What is needed:
Within the lines below, the span from the line with "ATOM 185 O O" to the line with "ATOM 205 C CA", both ends included, is to be reproduced exactly, with pictures omitted.

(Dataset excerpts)
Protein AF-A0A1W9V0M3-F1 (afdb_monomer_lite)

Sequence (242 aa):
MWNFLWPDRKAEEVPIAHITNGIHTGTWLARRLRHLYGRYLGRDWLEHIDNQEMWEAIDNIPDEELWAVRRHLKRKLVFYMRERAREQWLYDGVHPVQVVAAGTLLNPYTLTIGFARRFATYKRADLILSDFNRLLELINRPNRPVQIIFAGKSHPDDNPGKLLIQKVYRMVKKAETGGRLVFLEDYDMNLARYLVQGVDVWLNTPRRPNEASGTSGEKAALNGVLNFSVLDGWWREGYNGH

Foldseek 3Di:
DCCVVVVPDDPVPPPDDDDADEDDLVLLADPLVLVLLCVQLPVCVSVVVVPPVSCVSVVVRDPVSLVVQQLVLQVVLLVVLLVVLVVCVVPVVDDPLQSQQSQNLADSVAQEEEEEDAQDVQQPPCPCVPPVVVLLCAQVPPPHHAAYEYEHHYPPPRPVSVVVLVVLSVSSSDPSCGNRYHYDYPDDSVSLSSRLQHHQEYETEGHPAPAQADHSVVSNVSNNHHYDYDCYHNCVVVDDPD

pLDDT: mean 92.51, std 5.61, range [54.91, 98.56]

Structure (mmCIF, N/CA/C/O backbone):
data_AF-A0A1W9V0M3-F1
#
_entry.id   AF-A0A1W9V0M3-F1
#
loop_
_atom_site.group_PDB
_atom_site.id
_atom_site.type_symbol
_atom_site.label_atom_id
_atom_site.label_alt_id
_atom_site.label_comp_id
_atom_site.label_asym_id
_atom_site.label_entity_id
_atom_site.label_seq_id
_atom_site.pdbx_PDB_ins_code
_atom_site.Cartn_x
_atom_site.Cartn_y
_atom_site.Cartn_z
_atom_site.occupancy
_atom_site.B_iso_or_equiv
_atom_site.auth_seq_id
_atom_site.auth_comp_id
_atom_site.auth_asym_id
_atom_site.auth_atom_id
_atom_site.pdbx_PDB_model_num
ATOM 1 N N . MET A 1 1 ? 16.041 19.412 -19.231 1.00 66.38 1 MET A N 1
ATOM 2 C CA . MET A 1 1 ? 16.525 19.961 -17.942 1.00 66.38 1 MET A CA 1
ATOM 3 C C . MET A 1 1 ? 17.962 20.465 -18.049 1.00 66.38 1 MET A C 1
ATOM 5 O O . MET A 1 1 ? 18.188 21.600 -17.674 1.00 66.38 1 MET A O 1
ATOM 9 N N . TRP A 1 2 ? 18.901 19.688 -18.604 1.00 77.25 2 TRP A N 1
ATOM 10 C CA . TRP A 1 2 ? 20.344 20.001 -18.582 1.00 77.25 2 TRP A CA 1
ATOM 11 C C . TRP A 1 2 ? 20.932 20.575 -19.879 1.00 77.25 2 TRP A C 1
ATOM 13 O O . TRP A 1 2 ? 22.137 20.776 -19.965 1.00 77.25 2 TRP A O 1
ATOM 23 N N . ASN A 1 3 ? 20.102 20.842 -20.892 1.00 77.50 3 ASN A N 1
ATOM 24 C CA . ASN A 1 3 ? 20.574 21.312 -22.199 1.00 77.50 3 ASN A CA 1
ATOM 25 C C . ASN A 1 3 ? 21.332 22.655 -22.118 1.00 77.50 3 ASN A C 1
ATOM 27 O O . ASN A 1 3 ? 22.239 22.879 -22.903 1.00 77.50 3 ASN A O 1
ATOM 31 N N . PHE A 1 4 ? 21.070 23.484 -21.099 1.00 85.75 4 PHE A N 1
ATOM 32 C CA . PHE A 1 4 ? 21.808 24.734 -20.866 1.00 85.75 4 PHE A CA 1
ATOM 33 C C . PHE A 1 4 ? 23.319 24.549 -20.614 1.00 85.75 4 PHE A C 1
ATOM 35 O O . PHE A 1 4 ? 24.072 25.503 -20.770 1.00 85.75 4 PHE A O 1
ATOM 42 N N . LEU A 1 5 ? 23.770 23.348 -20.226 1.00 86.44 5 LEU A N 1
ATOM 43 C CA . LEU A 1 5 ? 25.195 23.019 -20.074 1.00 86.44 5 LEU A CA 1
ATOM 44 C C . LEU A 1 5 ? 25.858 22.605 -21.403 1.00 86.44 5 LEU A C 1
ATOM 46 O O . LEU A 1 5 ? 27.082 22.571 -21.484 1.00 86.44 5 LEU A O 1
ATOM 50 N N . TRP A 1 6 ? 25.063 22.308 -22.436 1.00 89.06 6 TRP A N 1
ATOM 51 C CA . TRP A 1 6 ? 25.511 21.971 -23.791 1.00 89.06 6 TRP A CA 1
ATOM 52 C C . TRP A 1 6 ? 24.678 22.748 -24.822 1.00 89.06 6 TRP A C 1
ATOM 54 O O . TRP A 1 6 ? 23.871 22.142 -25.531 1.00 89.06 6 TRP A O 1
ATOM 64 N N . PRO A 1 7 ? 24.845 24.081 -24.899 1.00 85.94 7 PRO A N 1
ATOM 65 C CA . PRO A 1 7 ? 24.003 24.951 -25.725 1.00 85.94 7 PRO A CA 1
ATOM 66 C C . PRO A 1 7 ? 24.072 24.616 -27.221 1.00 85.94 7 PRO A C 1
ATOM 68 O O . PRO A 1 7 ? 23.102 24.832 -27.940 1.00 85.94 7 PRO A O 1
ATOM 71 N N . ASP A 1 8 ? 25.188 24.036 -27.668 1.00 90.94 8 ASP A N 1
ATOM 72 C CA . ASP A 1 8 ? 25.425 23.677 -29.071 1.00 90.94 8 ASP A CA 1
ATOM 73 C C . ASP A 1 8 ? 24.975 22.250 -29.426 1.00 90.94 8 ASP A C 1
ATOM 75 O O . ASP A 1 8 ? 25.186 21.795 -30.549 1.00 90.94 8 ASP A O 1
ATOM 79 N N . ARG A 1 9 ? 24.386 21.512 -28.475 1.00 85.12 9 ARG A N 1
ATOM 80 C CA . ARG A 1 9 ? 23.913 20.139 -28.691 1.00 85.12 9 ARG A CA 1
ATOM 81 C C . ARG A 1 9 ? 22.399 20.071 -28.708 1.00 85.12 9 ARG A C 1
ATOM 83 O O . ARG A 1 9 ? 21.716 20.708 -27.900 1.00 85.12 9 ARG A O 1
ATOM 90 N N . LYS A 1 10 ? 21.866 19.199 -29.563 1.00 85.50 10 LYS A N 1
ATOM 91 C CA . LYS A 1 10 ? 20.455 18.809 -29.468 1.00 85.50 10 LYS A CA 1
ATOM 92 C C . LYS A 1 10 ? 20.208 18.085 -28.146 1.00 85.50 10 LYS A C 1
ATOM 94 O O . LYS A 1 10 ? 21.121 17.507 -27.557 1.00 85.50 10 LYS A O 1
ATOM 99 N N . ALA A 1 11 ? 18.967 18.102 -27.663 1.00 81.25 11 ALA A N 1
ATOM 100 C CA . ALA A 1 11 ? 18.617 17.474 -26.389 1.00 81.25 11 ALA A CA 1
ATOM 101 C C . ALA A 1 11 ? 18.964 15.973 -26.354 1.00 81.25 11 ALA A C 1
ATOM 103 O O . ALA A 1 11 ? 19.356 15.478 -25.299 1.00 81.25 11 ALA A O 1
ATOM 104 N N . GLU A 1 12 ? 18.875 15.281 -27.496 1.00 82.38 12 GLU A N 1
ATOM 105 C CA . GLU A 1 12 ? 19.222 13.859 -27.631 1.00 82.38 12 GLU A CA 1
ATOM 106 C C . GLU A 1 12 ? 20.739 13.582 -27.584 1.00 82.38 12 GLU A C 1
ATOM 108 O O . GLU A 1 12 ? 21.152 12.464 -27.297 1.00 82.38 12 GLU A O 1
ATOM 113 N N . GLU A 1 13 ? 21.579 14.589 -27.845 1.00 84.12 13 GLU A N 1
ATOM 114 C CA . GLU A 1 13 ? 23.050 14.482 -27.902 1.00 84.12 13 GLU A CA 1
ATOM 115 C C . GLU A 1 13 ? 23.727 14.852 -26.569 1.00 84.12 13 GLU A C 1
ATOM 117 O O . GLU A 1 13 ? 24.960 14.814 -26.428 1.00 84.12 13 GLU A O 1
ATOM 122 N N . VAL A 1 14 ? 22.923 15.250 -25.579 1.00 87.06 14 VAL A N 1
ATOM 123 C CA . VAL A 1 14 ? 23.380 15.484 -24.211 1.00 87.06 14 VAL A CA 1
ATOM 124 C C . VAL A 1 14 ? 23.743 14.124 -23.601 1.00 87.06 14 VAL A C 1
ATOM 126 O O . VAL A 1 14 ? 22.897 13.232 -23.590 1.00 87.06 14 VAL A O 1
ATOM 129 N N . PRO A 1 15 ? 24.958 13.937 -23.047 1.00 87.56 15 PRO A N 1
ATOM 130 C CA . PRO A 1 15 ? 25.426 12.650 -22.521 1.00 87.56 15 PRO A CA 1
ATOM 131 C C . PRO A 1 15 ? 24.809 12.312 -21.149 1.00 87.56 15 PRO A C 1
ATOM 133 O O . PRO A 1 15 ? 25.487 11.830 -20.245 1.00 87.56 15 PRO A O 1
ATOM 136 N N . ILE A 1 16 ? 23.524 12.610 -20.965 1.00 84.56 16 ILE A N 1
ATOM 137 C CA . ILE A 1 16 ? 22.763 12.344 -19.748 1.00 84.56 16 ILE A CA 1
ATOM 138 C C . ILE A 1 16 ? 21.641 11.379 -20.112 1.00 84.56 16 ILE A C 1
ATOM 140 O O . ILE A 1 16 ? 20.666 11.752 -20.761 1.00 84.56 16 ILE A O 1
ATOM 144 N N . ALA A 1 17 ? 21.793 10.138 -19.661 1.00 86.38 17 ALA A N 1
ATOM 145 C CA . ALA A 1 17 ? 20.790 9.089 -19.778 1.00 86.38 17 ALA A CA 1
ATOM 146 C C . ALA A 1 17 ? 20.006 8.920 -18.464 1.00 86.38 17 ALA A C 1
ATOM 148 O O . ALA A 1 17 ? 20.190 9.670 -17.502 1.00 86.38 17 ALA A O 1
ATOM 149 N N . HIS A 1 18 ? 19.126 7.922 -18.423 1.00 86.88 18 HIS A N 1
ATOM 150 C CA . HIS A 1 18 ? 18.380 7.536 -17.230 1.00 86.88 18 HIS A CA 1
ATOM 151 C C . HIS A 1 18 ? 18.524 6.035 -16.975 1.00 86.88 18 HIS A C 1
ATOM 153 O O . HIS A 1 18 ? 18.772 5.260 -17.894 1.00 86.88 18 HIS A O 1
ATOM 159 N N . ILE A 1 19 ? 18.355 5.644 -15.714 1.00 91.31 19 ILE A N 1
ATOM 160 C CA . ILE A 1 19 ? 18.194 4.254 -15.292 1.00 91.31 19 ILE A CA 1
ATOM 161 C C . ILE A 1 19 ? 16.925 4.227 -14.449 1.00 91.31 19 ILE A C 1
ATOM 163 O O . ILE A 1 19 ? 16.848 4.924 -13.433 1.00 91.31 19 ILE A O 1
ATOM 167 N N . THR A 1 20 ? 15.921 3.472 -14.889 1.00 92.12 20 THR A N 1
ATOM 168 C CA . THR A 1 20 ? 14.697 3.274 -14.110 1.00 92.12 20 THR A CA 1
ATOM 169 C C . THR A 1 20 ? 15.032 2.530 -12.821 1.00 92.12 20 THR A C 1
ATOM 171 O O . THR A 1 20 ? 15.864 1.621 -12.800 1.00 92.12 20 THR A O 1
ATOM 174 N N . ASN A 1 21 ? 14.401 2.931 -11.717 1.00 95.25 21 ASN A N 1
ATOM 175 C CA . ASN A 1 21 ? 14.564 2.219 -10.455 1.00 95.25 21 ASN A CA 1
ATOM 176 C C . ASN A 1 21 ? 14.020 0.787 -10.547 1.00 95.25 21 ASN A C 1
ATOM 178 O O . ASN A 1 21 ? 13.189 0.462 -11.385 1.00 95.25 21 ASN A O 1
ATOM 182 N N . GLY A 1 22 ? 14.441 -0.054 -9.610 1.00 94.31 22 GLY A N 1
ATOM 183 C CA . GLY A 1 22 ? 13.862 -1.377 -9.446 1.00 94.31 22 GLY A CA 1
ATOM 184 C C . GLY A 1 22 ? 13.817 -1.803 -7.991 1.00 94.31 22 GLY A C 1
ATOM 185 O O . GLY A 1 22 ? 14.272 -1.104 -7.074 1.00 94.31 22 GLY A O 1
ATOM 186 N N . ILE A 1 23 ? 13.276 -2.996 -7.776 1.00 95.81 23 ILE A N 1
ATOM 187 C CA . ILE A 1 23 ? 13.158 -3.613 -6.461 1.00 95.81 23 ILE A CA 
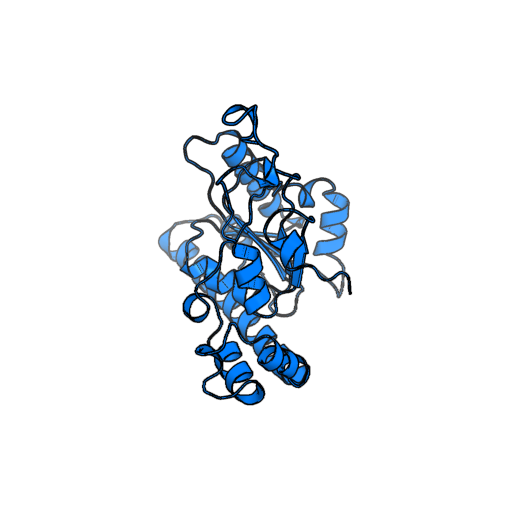1
ATOM 188 C C . ILE A 1 23 ? 13.782 -4.997 -6.450 1.00 95.81 23 ILE A C 1
ATOM 190 O O . ILE A 1 23 ? 13.755 -5.731 -7.429 1.00 95.81 23 ILE A O 1
ATOM 194 N N . HIS A 1 24 ? 14.284 -5.395 -5.286 1.00 96.06 24 HIS A N 1
ATOM 195 C CA . HIS A 1 24 ? 14.745 -6.760 -5.089 1.00 96.06 24 HIS A CA 1
ATOM 196 C C . HIS A 1 24 ? 13.554 -7.715 -4.906 1.00 96.06 24 HIS A C 1
ATOM 198 O O . HIS A 1 24 ? 12.965 -7.783 -3.817 1.00 96.06 24 HIS A O 1
ATOM 204 N N . THR A 1 25 ? 13.209 -8.463 -5.957 1.00 95.25 25 THR A N 1
ATOM 205 C CA . THR A 1 25 ? 12.058 -9.383 -6.022 1.00 95.25 25 THR A CA 1
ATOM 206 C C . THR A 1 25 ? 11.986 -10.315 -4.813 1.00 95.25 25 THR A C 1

Result of the exercise:
ATOM 185 O O . GLY A 1 22 ? 14.272 -1.104 -7.074 1.00 94.31 22 GLY A O 1
ATOM 186 N N . ILE A 1 23 ? 13.276 -2.996 -7.776 1.00 95.81 23 ILE A N 1
ATOM 187 C CA . ILE A 1 23 ? 13.158 -3.613 -6.461 1.00 95.81 23 ILE A CA 
1
ATOM 188 C C . ILE A 1 23 ? 13.782 -4.997 -6.450 1.00 95.81 23 ILE A C 1
ATOM 190 O O . ILE A 1 23 ? 13.755 -5.731 -7.429 1.00 95.81 23 ILE A O 1
ATOM 194 N N . HIS A 1 24 ? 14.284 -5.395 -5.286 1.00 96.06 24 HIS A N 1
ATOM 195 C CA . HIS A 1 24 ? 14.745 -6.760 -5.089 1.00 96.06 24 HIS A CA 1
ATOM 196 C C . HIS A 1 24 ? 13.554 -7.715 -4.906 1.00 96.06 24 HIS A C 1
ATOM 198 O O . HIS A 1 24 ? 12.965 -7.783 -3.817 1.00 96.06 24 HIS A O 1
ATOM 204 N N . THR A 1 25 ? 13.209 -8.463 -5.957 1.00 95.25 25 THR A N 1
ATOM 205 C CA . THR A 1 25 ? 12.058 -9.383 -6.022 1.00 95.25 25 THR A CA 1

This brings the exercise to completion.